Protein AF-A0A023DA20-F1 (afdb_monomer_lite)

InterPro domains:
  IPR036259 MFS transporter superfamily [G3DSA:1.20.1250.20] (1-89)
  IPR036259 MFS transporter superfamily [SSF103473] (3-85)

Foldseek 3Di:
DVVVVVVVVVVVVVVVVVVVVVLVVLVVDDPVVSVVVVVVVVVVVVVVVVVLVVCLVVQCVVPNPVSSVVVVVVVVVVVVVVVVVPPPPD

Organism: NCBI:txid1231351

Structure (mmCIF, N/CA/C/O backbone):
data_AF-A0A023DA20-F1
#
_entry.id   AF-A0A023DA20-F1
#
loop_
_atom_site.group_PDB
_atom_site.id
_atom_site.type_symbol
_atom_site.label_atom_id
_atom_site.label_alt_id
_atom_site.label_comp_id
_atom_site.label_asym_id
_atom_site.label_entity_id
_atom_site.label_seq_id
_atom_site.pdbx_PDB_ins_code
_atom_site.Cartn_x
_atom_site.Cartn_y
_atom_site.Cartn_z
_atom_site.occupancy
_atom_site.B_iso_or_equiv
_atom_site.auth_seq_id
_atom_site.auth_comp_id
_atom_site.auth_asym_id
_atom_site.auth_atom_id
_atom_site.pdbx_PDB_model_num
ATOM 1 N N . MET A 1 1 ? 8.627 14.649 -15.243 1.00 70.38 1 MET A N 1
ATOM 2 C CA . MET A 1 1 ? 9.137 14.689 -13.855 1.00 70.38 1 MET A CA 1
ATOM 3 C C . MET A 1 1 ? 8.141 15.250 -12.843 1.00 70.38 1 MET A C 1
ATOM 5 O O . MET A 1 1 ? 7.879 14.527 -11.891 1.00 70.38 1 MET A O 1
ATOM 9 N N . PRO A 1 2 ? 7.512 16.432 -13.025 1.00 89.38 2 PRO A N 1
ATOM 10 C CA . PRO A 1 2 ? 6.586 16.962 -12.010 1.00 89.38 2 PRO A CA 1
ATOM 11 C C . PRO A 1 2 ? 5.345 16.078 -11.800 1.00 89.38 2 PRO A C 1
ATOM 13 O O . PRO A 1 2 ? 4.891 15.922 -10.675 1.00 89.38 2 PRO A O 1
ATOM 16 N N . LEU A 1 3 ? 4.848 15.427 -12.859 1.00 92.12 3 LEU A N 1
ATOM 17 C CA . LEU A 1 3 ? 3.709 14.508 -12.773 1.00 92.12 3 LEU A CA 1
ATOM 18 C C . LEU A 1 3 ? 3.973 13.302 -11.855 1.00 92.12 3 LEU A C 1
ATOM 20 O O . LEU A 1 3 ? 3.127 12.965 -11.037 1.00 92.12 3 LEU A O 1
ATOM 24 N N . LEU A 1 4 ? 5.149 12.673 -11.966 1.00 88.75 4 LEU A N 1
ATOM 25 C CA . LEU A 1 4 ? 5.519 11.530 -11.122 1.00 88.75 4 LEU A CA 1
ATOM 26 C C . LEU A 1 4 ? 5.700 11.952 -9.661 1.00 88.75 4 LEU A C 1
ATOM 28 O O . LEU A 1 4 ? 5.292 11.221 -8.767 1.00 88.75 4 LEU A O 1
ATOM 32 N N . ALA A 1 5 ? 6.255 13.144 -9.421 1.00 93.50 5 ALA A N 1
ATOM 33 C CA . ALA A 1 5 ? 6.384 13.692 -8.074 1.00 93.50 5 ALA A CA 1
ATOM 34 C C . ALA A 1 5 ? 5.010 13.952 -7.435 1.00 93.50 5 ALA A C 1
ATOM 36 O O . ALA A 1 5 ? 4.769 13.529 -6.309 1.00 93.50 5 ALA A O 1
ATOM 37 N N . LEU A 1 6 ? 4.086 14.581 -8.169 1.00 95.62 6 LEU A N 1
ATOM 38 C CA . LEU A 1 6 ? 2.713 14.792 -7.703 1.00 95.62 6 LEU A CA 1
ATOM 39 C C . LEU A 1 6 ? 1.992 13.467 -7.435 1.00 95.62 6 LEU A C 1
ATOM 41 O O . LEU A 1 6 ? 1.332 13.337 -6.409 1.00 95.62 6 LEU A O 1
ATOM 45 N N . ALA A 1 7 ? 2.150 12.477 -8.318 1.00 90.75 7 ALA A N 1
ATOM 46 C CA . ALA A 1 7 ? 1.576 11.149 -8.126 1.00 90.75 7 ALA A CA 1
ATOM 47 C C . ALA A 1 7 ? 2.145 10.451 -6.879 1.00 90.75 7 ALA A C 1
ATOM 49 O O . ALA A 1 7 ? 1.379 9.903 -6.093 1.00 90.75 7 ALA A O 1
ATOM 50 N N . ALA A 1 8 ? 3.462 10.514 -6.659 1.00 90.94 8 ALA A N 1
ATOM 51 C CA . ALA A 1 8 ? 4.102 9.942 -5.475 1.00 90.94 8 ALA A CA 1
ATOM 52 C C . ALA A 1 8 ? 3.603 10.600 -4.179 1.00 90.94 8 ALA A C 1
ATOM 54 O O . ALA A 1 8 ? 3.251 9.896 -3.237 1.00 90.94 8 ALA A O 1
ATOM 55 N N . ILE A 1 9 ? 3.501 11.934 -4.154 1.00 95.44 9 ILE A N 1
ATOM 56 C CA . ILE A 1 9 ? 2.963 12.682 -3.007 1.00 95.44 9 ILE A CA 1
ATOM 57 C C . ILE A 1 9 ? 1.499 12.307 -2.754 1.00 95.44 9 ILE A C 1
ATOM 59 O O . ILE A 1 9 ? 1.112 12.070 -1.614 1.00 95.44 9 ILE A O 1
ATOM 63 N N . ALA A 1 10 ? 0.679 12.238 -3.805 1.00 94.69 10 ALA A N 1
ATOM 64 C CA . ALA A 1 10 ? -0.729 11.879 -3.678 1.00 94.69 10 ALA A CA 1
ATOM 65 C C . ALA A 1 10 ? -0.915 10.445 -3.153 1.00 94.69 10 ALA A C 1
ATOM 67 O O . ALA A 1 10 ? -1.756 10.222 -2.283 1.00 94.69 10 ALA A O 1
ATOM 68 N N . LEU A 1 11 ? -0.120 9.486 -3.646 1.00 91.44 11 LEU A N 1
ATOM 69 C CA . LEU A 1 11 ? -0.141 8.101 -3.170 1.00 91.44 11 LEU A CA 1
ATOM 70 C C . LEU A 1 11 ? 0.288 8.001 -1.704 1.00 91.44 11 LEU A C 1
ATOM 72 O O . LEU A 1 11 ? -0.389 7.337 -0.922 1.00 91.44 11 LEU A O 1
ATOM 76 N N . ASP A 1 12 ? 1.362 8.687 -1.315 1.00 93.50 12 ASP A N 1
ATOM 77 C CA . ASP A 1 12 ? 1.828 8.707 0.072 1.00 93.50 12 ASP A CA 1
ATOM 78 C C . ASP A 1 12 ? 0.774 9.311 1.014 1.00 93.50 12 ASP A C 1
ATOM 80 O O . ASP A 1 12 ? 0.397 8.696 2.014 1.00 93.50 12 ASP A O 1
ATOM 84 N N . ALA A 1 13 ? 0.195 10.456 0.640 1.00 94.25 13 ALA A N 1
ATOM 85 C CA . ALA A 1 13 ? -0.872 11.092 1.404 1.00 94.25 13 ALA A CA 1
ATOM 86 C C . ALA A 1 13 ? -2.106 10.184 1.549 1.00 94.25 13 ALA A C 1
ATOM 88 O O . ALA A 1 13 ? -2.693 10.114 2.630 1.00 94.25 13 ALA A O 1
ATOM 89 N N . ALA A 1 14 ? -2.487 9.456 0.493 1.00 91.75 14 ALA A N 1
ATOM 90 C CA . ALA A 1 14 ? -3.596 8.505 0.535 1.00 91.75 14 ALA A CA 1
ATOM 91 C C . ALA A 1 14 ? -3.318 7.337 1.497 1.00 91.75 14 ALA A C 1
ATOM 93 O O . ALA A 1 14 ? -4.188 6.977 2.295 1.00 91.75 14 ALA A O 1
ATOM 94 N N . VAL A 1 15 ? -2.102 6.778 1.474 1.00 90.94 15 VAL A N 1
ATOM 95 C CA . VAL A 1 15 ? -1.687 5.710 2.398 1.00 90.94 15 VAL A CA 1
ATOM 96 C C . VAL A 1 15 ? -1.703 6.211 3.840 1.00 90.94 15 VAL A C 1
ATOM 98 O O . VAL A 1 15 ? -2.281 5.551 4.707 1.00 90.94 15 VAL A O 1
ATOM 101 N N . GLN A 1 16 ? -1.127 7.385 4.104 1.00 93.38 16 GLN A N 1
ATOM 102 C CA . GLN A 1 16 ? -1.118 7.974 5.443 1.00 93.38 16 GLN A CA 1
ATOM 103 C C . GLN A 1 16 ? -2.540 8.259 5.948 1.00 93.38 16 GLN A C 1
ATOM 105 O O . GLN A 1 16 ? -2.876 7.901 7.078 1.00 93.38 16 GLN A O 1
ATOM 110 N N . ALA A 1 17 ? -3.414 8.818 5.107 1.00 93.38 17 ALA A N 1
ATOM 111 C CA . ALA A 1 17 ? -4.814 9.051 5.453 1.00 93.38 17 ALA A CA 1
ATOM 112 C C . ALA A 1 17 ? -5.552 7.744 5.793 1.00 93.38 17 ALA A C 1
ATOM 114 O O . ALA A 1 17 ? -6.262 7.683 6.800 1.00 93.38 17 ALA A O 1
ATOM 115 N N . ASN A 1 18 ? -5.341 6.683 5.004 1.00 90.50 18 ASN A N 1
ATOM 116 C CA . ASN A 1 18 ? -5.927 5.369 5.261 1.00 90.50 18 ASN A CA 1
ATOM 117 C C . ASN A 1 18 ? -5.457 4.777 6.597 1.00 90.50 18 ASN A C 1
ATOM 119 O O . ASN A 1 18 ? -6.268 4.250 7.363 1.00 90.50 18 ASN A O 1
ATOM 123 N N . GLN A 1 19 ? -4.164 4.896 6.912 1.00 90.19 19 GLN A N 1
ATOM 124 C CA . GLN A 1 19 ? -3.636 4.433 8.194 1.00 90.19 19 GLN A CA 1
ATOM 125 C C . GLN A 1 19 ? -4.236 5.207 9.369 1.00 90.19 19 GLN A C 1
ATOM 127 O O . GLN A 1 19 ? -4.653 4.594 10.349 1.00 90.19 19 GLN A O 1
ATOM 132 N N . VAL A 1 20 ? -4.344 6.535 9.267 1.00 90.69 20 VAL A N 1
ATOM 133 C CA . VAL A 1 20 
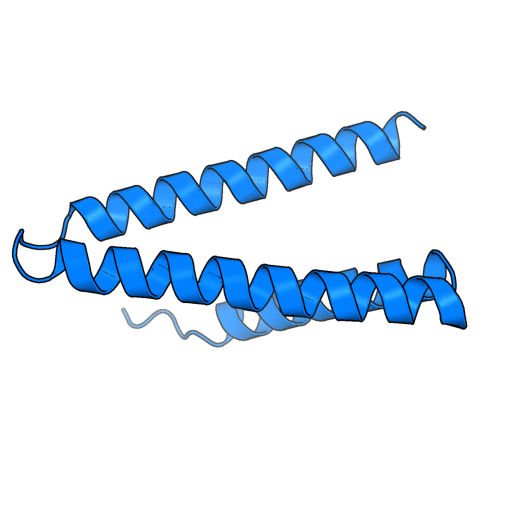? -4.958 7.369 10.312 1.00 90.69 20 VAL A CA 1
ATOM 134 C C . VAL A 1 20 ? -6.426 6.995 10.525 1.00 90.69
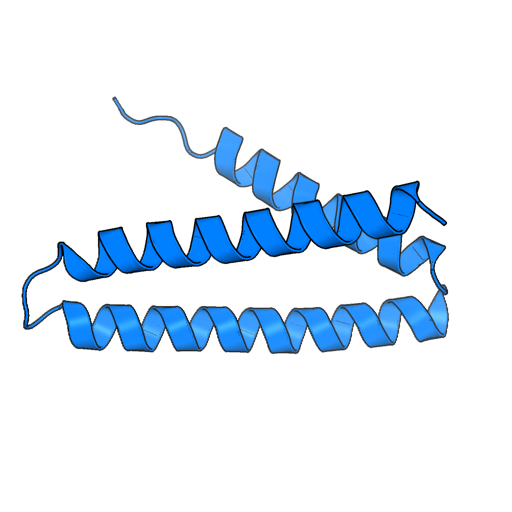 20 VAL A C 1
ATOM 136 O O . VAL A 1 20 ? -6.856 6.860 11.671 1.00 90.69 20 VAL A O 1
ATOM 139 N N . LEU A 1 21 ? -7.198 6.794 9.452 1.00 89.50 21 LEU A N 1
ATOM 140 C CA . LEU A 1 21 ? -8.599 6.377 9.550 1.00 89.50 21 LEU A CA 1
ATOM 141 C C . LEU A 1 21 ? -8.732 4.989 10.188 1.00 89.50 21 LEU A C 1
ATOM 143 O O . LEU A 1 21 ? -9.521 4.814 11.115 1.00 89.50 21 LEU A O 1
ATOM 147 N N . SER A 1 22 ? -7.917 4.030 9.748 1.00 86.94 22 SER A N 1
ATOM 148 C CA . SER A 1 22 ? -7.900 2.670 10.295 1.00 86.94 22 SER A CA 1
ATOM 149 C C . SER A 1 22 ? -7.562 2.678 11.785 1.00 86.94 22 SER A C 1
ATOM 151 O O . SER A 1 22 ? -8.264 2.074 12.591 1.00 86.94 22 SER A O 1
· · · ·
> **Description of the task**:
Using the entries above, give back exactly the line containing "ATOM 139 N N", the line containing "ATOM 143 O O", and every line between them, and nothing else.

> **Reply**:
ATOM 139 N N . LEU A 1 21 ? -7.198 6.794 9.452 1.00 89.50 21 LEU A N 1
ATOM 140 C CA . LEU A 1 21 ? -8.599 6.377 9.550 1.00 89.50 21 LEU A CA 1
ATOM 141 C C . LEU A 1 21 ? -8.732 4.989 10.188 1.00 89.50 21 LEU A C 1
ATOM 143 O O . LEU A 1 21 ? -9.521 4.814 11.115 1.00 89.50 21 LEU A O 1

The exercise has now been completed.